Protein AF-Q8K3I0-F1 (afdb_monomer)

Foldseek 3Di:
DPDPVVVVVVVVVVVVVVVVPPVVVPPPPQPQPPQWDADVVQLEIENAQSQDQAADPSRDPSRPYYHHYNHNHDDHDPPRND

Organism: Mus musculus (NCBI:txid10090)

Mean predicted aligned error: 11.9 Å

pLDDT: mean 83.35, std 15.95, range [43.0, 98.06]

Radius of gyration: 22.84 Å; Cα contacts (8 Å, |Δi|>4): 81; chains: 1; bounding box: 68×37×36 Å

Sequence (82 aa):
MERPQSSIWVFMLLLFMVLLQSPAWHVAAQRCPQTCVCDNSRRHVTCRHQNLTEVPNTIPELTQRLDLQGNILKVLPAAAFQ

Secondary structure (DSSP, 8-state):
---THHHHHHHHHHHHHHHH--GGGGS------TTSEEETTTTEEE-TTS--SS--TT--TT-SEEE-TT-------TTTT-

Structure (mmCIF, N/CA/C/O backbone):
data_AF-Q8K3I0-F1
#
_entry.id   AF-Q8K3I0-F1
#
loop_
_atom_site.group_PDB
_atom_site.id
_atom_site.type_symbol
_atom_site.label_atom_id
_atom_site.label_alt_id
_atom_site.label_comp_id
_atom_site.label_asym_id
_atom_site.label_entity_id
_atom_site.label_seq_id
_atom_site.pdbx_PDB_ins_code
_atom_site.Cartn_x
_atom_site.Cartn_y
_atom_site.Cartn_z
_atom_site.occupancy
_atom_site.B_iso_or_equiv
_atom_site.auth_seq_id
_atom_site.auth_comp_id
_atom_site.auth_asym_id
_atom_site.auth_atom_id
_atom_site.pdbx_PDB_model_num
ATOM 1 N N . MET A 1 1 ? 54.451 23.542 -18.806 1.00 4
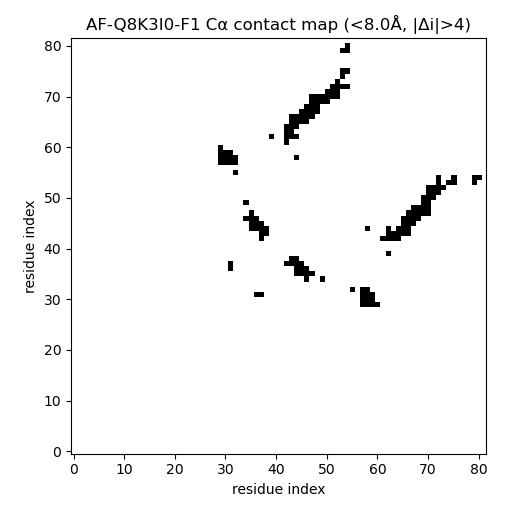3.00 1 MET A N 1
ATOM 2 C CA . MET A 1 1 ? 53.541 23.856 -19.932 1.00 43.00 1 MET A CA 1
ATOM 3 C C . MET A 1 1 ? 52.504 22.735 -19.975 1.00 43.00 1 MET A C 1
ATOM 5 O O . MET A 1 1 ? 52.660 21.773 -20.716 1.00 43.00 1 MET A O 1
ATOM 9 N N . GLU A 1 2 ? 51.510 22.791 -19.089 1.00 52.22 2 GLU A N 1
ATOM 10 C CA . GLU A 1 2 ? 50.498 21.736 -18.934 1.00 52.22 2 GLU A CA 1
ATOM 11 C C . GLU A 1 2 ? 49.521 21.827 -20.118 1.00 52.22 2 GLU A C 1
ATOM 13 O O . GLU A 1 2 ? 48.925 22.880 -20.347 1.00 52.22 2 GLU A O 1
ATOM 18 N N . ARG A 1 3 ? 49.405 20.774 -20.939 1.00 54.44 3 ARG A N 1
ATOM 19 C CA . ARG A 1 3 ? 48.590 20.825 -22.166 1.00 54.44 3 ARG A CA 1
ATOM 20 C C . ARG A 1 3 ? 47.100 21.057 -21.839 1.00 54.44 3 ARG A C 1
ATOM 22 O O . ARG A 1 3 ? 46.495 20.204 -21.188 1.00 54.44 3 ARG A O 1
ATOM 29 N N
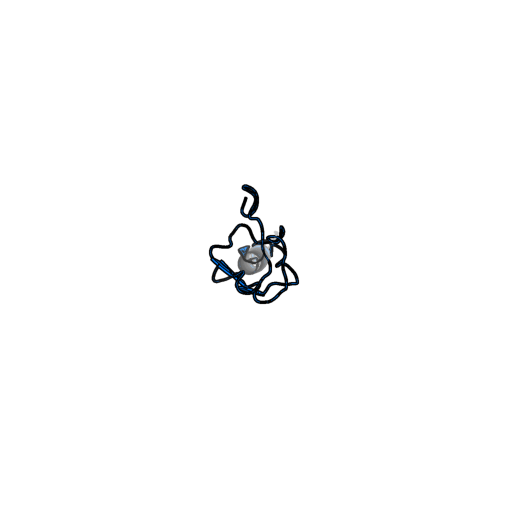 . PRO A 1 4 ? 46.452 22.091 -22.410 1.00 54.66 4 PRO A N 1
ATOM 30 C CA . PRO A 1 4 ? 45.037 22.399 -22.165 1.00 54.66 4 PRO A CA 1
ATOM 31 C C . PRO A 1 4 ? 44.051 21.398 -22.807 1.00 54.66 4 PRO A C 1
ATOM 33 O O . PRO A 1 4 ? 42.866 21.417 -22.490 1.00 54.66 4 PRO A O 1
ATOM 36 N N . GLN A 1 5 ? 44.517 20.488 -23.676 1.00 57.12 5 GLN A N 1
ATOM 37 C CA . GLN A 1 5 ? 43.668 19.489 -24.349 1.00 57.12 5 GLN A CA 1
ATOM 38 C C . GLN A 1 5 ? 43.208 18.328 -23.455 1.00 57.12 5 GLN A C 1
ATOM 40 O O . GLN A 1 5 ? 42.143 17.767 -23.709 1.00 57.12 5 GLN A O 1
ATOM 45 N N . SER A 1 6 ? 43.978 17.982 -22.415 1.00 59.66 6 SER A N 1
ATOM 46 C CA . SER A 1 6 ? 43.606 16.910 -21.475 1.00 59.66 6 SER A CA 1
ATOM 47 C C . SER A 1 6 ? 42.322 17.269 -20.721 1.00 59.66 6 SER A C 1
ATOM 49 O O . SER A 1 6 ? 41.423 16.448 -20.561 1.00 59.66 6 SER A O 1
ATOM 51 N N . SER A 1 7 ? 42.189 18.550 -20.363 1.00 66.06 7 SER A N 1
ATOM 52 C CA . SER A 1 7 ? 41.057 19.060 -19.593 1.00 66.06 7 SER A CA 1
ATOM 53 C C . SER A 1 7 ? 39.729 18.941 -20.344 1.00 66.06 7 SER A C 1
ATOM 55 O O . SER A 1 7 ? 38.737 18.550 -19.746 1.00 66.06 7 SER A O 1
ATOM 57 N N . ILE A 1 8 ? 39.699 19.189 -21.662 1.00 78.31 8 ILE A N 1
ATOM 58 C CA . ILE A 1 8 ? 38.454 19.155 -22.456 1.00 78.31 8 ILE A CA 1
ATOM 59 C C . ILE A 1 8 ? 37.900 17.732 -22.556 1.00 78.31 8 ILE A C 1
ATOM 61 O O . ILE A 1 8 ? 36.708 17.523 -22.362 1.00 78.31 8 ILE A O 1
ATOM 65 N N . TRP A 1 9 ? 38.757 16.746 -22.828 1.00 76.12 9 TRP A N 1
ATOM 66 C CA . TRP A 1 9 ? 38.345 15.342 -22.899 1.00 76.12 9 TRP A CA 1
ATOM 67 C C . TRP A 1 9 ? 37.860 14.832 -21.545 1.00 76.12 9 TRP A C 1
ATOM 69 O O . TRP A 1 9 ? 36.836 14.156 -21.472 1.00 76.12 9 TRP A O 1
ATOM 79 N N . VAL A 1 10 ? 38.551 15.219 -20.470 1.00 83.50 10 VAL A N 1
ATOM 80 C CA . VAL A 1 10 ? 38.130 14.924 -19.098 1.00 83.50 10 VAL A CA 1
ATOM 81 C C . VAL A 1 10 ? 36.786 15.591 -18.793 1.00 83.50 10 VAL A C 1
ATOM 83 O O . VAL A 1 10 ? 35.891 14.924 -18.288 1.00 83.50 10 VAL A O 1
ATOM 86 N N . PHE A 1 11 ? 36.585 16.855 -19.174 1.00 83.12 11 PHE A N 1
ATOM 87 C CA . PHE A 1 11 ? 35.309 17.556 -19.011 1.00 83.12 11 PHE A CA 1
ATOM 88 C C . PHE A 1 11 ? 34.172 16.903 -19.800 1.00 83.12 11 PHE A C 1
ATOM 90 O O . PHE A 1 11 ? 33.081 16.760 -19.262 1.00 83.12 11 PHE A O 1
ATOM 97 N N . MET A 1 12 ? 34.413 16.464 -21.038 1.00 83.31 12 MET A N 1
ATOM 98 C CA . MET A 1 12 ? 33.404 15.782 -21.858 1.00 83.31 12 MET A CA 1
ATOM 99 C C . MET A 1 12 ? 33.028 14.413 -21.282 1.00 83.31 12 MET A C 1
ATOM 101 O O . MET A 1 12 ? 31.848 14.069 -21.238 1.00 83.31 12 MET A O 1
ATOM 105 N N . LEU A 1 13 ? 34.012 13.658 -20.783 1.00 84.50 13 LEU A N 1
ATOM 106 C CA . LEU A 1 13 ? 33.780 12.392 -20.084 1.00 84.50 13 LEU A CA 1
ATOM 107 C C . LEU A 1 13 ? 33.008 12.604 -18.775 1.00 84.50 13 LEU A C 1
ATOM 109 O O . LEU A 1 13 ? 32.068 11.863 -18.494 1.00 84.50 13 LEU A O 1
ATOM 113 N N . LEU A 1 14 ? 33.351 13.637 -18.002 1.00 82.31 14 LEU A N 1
○ ○ ○
• _Exercise requirements_
The first line of the entries, the line containing "ATOM 11 C C", and every line between them are to be output exactly; pictures are not.

• _Task answer_
Protein AF-Q8K3I0-F1 (afdb_monomer)

Foldseek 3Di:
DPDPVVVVVVVVVVVVVVVVPPVVVPPPPQPQPPQWDADVVQLEIENAQSQDQAADPSRDPSRPYYHHYNHNHDDHDPPRND

Organism: Mus musculus (NCBI:txid10090)

Mean predicted aligned error: 11.9 Å

pLDDT: mean 83.35, std 15.95, range [43.0, 98.06]

Radius of gyration: 22.84 Å; Cα contacts (8 Å, |Δi|>4): 81; chains: 1; bounding box: 68×37×36 Å

Sequence (82 aa):
MERPQSSIWVFMLLLFMVLLQSPAWHVAAQRCPQTCVCDNSRRHVTCRHQNLTEVPNTIPELTQRLDLQGNILKVLPAAAFQ

Secondary structure (DSSP, 8-state):
---THHHHHHHHHHHHHHHH--GGGGS------TTSEEETTTTEEE-TTS--SS--TT--TT-SEEE-TT-------TTTT-

Structure (mmCIF, N/CA/C/O backbone):
data_AF-Q8K3I0-F1
#
_entry.id   AF-Q8K3I0-F1
#
loop_
_atom_site.group_PDB
_atom_site.id
_atom_site.type_symbol
_atom_site.label_atom_id
_atom_site.label_alt_id
_atom_site.label_comp_id
_atom_site.label_asym_id
_atom_site.label_entity_id
_atom_site.label_seq_id
_atom_site.pdbx_PDB_ins_code
_atom_site.Cartn_x
_atom_site.Cartn_y
_atom_site.Cartn_z
_atom_site.occupancy
_atom_site.B_iso_or_equiv
_atom_site.auth_seq_id
_atom_site.auth_comp_id
_atom_site.auth_asym_id
_atom_site.auth_atom_id
_atom_site.pdbx_PDB_model_num
ATOM 1 N N . MET A 1 1 ? 54.451 23.542 -18.806 1.00 4
3.00 1 MET A N 1
ATOM 2 C CA . MET A 1 1 ? 53.541 23.856 -19.932 1.00 43.00 1 MET A CA 1
ATOM 3 C C . MET A 1 1 ? 52.504 22.735 -19.975 1.00 43.00 1 MET A C 1
ATOM 5 O O . MET A 1 1 ? 52.660 21.773 -20.716 1.00 43.00 1 MET A O 1
ATOM 9 N N . GLU A 1 2 ? 51.510 22.791 -19.089 1.00 52.22 2 GLU A N 1
ATOM 10 C CA . GLU A 1 2 ? 50.498 21.736 -18.934 1.00 52.22 2 GLU A CA 1
ATOM 11 C C . GLU A 1 2 ? 49.521 21.827 -20.118 1.00 52.22 2 GLU A C 1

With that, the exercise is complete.